IAM Role Assignment and Membership Incident Runbook
Trigger
- Spike in IAM mutation failures (bind/revoke membership, role assignment).
- Reports of unexpected
403 insufficient_permissions.
- Reports of role ceiling denial confusion (for example owner grants denied).
Required Context
correlation_id from API/UI error envelope.
- Actor identity (
actor_user_id) and target identity (target_user_id) where applicable.
- Scope context:
tenant_id
project_id
- attempted
tenant_role / project_role / platform role.
- Classify scope:
- platform-role mutation path vs tenant/project membership path.

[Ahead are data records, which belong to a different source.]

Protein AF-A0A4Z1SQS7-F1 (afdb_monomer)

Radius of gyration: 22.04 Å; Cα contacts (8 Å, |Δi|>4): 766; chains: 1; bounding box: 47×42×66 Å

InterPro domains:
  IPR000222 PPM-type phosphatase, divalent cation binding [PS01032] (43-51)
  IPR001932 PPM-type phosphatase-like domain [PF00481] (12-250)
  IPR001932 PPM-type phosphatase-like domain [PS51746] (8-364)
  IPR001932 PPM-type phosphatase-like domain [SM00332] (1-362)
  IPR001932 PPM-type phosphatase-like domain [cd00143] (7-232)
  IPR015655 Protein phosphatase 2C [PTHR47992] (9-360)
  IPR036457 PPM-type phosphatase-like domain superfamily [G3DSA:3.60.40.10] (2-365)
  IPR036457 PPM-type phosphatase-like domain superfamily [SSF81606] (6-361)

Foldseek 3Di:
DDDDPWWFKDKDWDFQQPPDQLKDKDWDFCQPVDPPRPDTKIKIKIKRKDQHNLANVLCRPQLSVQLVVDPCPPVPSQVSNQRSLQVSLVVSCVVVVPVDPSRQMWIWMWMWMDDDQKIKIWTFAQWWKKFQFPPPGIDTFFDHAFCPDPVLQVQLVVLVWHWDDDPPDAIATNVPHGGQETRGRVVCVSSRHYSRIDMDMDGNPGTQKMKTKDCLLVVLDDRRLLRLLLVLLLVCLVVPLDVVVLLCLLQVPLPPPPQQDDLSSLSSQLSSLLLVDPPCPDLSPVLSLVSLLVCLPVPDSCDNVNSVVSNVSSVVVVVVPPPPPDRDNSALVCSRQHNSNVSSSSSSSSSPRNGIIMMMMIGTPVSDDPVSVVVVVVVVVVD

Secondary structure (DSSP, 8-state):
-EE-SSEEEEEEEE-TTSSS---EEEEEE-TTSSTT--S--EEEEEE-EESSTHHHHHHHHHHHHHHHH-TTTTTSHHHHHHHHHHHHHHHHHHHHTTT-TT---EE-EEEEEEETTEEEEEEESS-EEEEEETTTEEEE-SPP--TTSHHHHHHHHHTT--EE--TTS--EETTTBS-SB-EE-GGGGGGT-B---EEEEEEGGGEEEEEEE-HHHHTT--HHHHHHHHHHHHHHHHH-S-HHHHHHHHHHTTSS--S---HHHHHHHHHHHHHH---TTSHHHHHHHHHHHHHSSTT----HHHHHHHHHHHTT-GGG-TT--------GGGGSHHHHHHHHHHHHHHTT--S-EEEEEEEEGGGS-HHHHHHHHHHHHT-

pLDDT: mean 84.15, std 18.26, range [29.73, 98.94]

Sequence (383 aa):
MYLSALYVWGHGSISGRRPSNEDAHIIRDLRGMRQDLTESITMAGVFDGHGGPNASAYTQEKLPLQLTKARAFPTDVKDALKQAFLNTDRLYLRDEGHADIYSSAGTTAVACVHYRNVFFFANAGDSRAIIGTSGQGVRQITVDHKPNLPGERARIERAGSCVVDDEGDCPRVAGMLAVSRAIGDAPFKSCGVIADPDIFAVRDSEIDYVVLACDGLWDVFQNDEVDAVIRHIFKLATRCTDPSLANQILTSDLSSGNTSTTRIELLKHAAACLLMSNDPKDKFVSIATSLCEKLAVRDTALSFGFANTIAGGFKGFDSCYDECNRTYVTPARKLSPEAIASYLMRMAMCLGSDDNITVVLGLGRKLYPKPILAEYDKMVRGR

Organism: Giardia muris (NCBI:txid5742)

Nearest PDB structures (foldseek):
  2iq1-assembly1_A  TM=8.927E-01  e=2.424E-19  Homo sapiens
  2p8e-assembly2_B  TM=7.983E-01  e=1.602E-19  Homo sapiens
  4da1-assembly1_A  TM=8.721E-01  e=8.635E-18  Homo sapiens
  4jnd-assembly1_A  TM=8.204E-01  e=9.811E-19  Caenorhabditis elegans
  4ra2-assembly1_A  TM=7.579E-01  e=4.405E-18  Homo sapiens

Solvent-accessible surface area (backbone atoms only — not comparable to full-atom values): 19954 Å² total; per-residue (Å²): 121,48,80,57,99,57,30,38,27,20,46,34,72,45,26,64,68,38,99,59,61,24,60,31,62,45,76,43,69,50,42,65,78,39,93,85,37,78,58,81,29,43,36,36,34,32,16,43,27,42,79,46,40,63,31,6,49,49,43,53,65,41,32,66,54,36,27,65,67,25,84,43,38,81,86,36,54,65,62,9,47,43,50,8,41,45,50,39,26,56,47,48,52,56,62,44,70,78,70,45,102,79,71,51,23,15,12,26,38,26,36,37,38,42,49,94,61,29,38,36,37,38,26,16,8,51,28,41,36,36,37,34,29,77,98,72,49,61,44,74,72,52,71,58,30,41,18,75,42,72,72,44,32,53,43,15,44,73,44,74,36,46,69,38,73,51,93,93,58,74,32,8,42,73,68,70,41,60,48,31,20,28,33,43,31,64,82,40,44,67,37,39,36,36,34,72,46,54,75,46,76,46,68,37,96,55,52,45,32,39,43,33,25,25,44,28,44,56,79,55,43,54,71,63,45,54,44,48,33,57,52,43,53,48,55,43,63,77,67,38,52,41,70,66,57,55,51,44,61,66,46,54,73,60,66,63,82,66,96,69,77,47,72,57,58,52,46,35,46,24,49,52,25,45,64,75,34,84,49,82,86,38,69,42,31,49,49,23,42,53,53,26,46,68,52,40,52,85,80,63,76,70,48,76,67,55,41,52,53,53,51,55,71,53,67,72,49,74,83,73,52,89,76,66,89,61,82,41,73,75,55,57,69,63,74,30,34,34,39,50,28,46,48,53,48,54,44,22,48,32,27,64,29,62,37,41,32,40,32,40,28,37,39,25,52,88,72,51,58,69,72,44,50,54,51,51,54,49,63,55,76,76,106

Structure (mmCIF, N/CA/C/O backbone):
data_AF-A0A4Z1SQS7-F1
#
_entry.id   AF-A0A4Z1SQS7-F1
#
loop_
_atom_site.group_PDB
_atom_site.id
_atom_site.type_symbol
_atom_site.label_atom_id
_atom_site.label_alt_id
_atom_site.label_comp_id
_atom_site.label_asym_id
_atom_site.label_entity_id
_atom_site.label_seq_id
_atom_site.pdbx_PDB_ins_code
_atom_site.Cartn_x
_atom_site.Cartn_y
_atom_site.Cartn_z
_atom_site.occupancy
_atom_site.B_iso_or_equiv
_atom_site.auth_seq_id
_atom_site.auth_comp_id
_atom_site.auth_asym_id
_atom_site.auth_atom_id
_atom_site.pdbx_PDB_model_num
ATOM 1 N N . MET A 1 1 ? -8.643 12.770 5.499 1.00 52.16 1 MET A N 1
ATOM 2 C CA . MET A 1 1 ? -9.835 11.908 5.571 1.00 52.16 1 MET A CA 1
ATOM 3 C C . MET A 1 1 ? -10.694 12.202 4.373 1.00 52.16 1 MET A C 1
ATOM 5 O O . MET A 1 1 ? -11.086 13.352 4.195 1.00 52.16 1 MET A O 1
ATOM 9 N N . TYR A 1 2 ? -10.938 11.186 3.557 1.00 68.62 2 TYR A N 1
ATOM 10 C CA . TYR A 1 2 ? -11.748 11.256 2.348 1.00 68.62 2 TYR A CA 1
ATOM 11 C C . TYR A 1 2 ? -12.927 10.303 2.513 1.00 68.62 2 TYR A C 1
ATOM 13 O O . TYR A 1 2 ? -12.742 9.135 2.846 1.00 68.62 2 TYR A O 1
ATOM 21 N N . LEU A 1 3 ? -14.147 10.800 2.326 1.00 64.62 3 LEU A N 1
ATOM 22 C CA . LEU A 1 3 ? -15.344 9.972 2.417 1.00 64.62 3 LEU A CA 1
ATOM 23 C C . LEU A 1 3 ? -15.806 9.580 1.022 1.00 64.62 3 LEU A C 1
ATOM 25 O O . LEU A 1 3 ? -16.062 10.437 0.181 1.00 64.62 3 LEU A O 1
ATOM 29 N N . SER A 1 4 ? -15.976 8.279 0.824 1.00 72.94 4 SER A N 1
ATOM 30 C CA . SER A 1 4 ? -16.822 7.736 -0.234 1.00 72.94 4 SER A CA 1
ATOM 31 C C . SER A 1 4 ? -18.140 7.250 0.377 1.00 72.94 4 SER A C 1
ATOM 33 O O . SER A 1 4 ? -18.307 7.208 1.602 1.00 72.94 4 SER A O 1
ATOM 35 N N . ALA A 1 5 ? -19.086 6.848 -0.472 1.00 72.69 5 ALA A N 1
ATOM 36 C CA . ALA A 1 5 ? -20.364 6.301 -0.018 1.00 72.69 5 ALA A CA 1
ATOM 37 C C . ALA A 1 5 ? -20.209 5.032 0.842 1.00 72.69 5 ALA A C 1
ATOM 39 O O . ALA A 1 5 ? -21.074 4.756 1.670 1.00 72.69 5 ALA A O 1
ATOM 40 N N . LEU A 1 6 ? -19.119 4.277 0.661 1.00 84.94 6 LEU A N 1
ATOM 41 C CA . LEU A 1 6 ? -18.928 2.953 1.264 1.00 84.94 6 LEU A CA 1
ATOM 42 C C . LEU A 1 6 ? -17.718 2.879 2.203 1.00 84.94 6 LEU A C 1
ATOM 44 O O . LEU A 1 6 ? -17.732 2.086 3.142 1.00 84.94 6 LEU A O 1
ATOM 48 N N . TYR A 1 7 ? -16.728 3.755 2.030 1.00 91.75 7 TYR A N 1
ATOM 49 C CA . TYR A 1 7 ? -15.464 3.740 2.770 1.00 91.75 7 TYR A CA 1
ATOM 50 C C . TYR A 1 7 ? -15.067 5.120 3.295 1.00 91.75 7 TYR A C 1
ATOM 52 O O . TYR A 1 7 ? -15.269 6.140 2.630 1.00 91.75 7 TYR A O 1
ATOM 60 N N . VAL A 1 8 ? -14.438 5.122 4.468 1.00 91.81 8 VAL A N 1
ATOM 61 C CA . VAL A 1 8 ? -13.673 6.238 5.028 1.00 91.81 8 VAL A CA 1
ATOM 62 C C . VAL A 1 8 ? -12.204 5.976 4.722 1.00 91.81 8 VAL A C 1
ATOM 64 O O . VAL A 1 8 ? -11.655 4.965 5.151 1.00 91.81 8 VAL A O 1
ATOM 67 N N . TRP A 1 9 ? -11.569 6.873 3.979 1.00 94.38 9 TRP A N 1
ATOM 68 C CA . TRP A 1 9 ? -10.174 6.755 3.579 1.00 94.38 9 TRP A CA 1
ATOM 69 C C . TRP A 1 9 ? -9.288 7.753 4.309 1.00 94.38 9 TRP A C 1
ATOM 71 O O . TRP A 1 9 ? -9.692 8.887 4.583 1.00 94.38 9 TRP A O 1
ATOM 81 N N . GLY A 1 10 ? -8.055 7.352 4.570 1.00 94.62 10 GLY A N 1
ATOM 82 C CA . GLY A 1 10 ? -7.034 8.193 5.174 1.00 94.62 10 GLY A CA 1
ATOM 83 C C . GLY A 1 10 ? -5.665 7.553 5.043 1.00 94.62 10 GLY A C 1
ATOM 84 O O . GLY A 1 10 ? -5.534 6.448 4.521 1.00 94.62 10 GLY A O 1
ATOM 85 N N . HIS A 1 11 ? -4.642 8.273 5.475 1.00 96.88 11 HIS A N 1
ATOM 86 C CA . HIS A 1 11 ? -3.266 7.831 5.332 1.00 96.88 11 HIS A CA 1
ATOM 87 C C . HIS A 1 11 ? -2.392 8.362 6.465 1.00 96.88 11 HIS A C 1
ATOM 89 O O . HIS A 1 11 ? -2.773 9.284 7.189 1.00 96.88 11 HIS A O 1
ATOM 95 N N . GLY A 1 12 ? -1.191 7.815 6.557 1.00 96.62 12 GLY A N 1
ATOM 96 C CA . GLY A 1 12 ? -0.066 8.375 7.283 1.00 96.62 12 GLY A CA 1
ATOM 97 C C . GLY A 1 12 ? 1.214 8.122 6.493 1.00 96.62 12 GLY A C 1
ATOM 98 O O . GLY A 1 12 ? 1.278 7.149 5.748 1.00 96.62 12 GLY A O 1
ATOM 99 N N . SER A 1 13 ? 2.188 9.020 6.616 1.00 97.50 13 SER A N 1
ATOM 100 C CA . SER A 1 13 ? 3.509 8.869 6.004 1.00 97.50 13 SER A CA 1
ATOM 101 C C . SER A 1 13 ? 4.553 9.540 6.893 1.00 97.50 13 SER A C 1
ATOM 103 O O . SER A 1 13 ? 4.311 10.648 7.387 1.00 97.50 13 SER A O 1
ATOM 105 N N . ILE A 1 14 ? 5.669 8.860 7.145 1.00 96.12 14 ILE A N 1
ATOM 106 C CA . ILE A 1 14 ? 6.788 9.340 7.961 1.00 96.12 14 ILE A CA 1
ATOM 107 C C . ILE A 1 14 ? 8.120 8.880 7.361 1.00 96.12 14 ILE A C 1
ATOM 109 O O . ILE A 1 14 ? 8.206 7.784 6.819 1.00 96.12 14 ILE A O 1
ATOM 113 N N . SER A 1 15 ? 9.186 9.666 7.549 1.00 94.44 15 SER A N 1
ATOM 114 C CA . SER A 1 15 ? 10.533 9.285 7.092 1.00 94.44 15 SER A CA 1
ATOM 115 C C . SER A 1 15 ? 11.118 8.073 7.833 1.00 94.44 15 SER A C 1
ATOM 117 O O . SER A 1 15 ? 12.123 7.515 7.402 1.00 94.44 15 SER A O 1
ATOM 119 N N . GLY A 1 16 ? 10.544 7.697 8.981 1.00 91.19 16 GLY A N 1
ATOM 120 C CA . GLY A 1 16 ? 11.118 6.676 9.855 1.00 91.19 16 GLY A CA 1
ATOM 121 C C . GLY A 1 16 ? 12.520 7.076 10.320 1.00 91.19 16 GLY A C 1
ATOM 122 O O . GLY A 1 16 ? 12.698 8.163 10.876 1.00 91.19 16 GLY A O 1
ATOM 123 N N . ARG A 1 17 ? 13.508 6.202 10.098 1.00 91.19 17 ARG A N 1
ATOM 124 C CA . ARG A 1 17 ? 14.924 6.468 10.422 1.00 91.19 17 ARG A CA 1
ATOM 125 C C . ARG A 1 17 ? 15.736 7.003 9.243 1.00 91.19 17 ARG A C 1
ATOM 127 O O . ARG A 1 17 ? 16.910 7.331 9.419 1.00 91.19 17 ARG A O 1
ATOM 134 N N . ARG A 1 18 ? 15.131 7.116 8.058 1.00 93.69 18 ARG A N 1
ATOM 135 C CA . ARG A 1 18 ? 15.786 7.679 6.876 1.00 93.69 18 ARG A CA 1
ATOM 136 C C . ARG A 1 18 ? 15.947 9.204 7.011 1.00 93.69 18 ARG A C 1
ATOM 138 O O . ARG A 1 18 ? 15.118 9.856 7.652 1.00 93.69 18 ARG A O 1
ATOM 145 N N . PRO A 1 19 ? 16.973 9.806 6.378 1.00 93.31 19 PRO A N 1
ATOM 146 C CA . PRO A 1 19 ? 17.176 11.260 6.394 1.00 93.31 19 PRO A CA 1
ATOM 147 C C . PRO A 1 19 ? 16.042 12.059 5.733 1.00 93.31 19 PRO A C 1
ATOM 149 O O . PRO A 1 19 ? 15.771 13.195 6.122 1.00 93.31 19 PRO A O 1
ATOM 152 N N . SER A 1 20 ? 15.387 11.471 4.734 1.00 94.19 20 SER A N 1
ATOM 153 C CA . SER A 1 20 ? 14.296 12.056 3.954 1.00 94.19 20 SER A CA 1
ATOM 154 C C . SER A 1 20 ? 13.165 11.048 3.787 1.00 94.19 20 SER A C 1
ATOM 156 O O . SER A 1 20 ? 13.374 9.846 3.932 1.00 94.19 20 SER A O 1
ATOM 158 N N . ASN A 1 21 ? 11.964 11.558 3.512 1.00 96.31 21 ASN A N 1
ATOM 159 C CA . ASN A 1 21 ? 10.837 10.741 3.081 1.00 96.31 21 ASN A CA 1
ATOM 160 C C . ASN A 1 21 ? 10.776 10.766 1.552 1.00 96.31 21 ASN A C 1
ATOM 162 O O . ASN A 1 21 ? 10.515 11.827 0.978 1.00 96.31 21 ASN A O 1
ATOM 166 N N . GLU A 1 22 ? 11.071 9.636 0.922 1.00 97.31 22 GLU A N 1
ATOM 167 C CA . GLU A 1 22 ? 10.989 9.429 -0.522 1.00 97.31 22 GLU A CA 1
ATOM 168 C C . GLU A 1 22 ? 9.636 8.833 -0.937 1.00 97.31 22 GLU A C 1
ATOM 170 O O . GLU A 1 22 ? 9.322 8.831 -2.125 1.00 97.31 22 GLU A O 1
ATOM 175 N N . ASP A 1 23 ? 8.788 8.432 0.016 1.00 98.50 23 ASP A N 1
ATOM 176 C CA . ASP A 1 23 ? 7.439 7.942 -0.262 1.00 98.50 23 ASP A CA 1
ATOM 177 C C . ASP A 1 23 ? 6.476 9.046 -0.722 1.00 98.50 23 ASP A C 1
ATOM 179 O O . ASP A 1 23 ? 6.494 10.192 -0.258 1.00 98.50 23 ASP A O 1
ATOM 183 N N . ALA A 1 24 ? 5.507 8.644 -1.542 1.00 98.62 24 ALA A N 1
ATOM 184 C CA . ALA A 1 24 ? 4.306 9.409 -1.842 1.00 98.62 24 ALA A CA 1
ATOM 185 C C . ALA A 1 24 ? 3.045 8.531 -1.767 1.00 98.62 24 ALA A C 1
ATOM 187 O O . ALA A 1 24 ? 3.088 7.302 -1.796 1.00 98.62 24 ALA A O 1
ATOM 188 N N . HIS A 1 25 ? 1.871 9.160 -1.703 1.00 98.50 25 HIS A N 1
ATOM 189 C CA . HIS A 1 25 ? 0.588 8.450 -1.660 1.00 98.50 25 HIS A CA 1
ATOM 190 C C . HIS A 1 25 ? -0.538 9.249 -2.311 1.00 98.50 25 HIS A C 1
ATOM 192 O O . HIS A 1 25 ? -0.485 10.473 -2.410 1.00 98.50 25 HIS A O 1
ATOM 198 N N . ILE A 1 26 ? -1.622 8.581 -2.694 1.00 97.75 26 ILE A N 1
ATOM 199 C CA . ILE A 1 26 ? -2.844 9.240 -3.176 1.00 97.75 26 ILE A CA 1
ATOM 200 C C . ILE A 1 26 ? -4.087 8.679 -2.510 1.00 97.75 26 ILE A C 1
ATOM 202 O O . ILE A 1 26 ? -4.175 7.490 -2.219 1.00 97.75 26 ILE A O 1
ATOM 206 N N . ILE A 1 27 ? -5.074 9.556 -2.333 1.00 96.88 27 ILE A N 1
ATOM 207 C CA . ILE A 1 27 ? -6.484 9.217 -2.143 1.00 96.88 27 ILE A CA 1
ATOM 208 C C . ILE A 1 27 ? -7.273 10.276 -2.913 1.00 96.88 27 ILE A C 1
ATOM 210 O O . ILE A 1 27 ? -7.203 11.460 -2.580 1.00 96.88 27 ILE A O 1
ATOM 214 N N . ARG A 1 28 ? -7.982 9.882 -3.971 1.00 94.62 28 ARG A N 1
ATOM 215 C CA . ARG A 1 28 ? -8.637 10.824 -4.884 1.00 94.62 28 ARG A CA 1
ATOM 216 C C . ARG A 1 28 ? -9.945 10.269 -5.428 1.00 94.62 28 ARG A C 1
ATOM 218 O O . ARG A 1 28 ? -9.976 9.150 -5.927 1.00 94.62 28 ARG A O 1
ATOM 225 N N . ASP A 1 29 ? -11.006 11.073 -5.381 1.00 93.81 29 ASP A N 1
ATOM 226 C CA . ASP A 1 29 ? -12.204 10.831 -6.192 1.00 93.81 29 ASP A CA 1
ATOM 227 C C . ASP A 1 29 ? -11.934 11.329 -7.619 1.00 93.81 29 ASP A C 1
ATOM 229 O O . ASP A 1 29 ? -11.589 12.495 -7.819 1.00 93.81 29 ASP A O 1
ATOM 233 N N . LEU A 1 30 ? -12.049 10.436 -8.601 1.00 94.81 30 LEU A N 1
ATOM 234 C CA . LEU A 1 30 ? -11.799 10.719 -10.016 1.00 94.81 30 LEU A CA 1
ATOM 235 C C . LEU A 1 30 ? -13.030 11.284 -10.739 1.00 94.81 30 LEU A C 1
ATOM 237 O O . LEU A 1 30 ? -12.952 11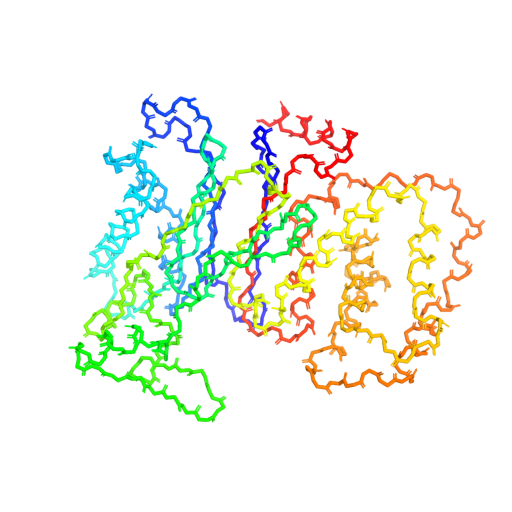.617 -11.926 1.00 94.81 30 LEU A O 1
ATOM 241 N N . ARG A 1 31 ? -14.169 11.406 -10.050 1.00 91.38 31 ARG A N 1
ATOM 242 C CA . ARG A 1 31 ? -15.373 12.039 -10.593 1.00 91.38 31 ARG A CA 1
ATOM 243 C C . ARG A 1 31 ? -15.066 13.443 -11.116 1.00 91.38 31 ARG A C 1
ATOM 245 O O . ARG A 1 31 ? -14.438 14.252 -10.436 1.00 91.38 31 ARG A O 1
ATOM 252 N N . GLY A 1 32 ? -15.532 13.738 -12.326 1.00 89.56 32 GLY A N 1
ATOM 253 C CA . GLY A 1 32 ? -15.335 15.034 -12.979 1.00 89.56 32 GLY A CA 1
ATOM 254 C C . GLY A 1 32 ? -13.932 15.280 -13.546 1.00 89.56 32 GLY A C 1
ATOM 255 O O . GLY A 1 32 ? -13.733 16.295 -14.207 1.00 89.56 32 GLY A O 1
ATOM 256 N N . MET A 1 33 ? -12.968 14.365 -13.368 1.00 92.56 33 MET A N 1
ATOM 257 C CA . MET A 1 33 ? -11.655 14.474 -14.028 1.00 92.56 33 MET A CA 1
ATOM 258 C C . MET A 1 33 ? -11.734 14.237 -15.546 1.00 92.56 33 MET A C 1
ATOM 260 O O . MET A 1 33 ? -10.877 14.708 -16.292 1.00 92.56 33 MET A O 1
ATOM 264 N N . ARG A 1 34 ? -12.780 13.542 -16.008 1.00 91.56 34 ARG A N 1
ATOM 265 C CA . ARG A 1 34 ? -13.194 13.427 -17.413 1.00 91.56 34 ARG A CA 1
ATOM 266 C C . ARG A 1 34 ? -14.715 13.593 -17.473 1.00 91.56 34 ARG A C 1
ATOM 268 O O . ARG A 1 34 ? -15.404 13.185 -16.541 1.00 91.56 34 ARG A O 1
ATOM 275 N N . GLN A 1 35 ? -15.231 14.233 -18.525 1.00 89.06 35 GLN A N 1
ATOM 276 C CA . GLN A 1 35 ? -16.627 14.707 -18.585 1.00 89.06 35 GLN A CA 1
ATOM 277 C C . GLN A 1 35 ? -17.684 13.608 -18.387 1.00 89.06 35 GLN A C 1
ATOM 279 O O . GLN A 1 35 ? -18.750 13.871 -17.844 1.00 89.06 35 GLN A O 1
ATOM 284 N N . ASP A 1 36 ? -17.389 12.382 -18.804 1.00 89.81 36 ASP A N 1
ATOM 285 C CA . ASP A 1 36 ? -18.256 11.207 -18.698 1.00 89.81 36 ASP A CA 1
ATOM 286 C C . ASP A 1 36 ? -18.127 10.455 -17.357 1.00 89.81 36 ASP A C 1
ATOM 288 O O . ASP A 1 36 ? -18.904 9.542 -17.084 1.00 89.81 36 ASP A O 1
ATOM 292 N N . LEU A 1 37 ? -17.181 10.835 -16.489 1.00 91.50 37 LEU A N 1
ATOM 293 C CA . LEU A 1 37 ? -17.016 10.256 -15.153 1.00 91.50 37 LEU A CA 1
ATOM 294 C C . LEU A 1 37 ? -17.928 10.969 -14.152 1.00 91.50 37 LEU A C 1
ATOM 296 O O . LEU A 1 37 ? -17.499 11.844 -13.396 1.00 91.50 37 LEU A O 1
ATOM 300 N N . THR A 1 38 ? -19.206 10.599 -14.162 1.00 88.12 38 THR A N 1
ATOM 301 C CA . THR A 1 38 ? -20.236 11.201 -13.299 1.00 88.12 38 THR A CA 1
ATOM 302 C C . THR A 1 38 ? -20.379 10.505 -11.944 1.00 88.12 38 THR A C 1
ATOM 304 O O . THR A 1 38 ? -20.825 11.115 -10.972 1.00 88.12 38 THR A O 1
ATOM 307 N N . GLU A 1 39 ? -20.017 9.225 -11.870 1.00 88.94 39 GLU A N 1
ATOM 308 C CA . GLU A 1 39 ? -20.040 8.430 -10.640 1.00 88.94 39 GLU A CA 1
ATOM 309 C C . GLU A 1 39 ? -18.770 8.673 -9.811 1.00 88.94 39 GLU A C 1
ATOM 311 O O . GLU A 1 39 ? -17.724 9.018 -10.357 1.00 88.94 39 GLU A O 1
ATOM 316 N N . SER A 1 40 ? -18.853 8.493 -8.489 1.00 89.50 40 SER A N 1
ATOM 317 C CA . SER A 1 40 ? -17.663 8.542 -7.630 1.00 89.50 40 SER A CA 1
ATOM 318 C C . SER A 1 40 ? -16.787 7.321 -7.899 1.00 89.50 40 SER A C 1
ATOM 320 O O . SER A 1 40 ? -17.277 6.189 -7.876 1.00 89.50 40 SER A O 1
ATOM 322 N N . ILE A 1 41 ? -15.503 7.559 -8.161 1.00 94.06 41 ILE A N 1
ATOM 323 C CA . ILE A 1 41 ? -14.511 6.510 -8.400 1.00 94.06 41 ILE A CA 1
ATOM 324 C C . ILE A 1 41 ? -13.307 6.836 -7.538 1.00 94.06 41 ILE A C 1
ATOM 326 O O . ILE A 1 41 ? -12.591 7.795 -7.810 1.00 94.06 41 ILE A O 1
ATOM 330 N N . THR A 1 42 ? -13.091 6.061 -6.480 1.00 95.25 42 THR A N 1
ATOM 331 C CA . THR A 1 42 ? -11.986 6.342 -5.559 1.00 95.25 42 THR A CA 1
ATOM 332 C C . THR A 1 42 ? -10.734 5.623 -6.027 1.00 95.25 42 THR A C 1
ATOM 334 O O . THR A 1 42 ? -10.752 4.406 -6.182 1.00 95.25 42 THR A O 1
ATOM 337 N N . MET A 1 43 ? -9.649 6.365 -6.221 1.00 97.56 43 MET A N 1
ATOM 338 C CA . MET A 1 43 ? -8.305 5.829 -6.392 1.00 97.56 43 MET A CA 1
ATOM 339 C C . MET A 1 43 ? -7.495 6.074 -5.123 1.00 97.56 43 MET A C 1
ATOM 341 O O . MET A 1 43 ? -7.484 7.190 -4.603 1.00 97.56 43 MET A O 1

- Confirm whether denial is expected policy behavior or system degradation.
- If widespread unexpected denials:
- pause bulk role/membership operations until root cause is identified.
Diagnosis (Correlation-First)
- Query API logs by
correlation_id.
- Confirm canonical error code/message:
- expected authz ceiling:
insufficient_permissions
- malformed request:
invalid_request
- backend dependency issue:
service_unavailable / internal_error
- Verify role assignment rules:
- tenant admin must not grant tenant owner.
- tenant admin must not grant project owner.
- platform-role mutations require platform-admin authorization.
- Verify membership state in DB:
- active tenant membership exists in expected tenant.
- project belongs to expected tenant.
- no cross-tenant membership conflict on strict mode.
- Verify audit coverage:
- privileged mutation should produce
audit_logs row with matching correlation_id.
Common Failure Classes
- Expected role ceiling denial:
- actor role lacks grant ceiling for requested target role.
- Scope mismatch:
- target project outside actor tenant boundary.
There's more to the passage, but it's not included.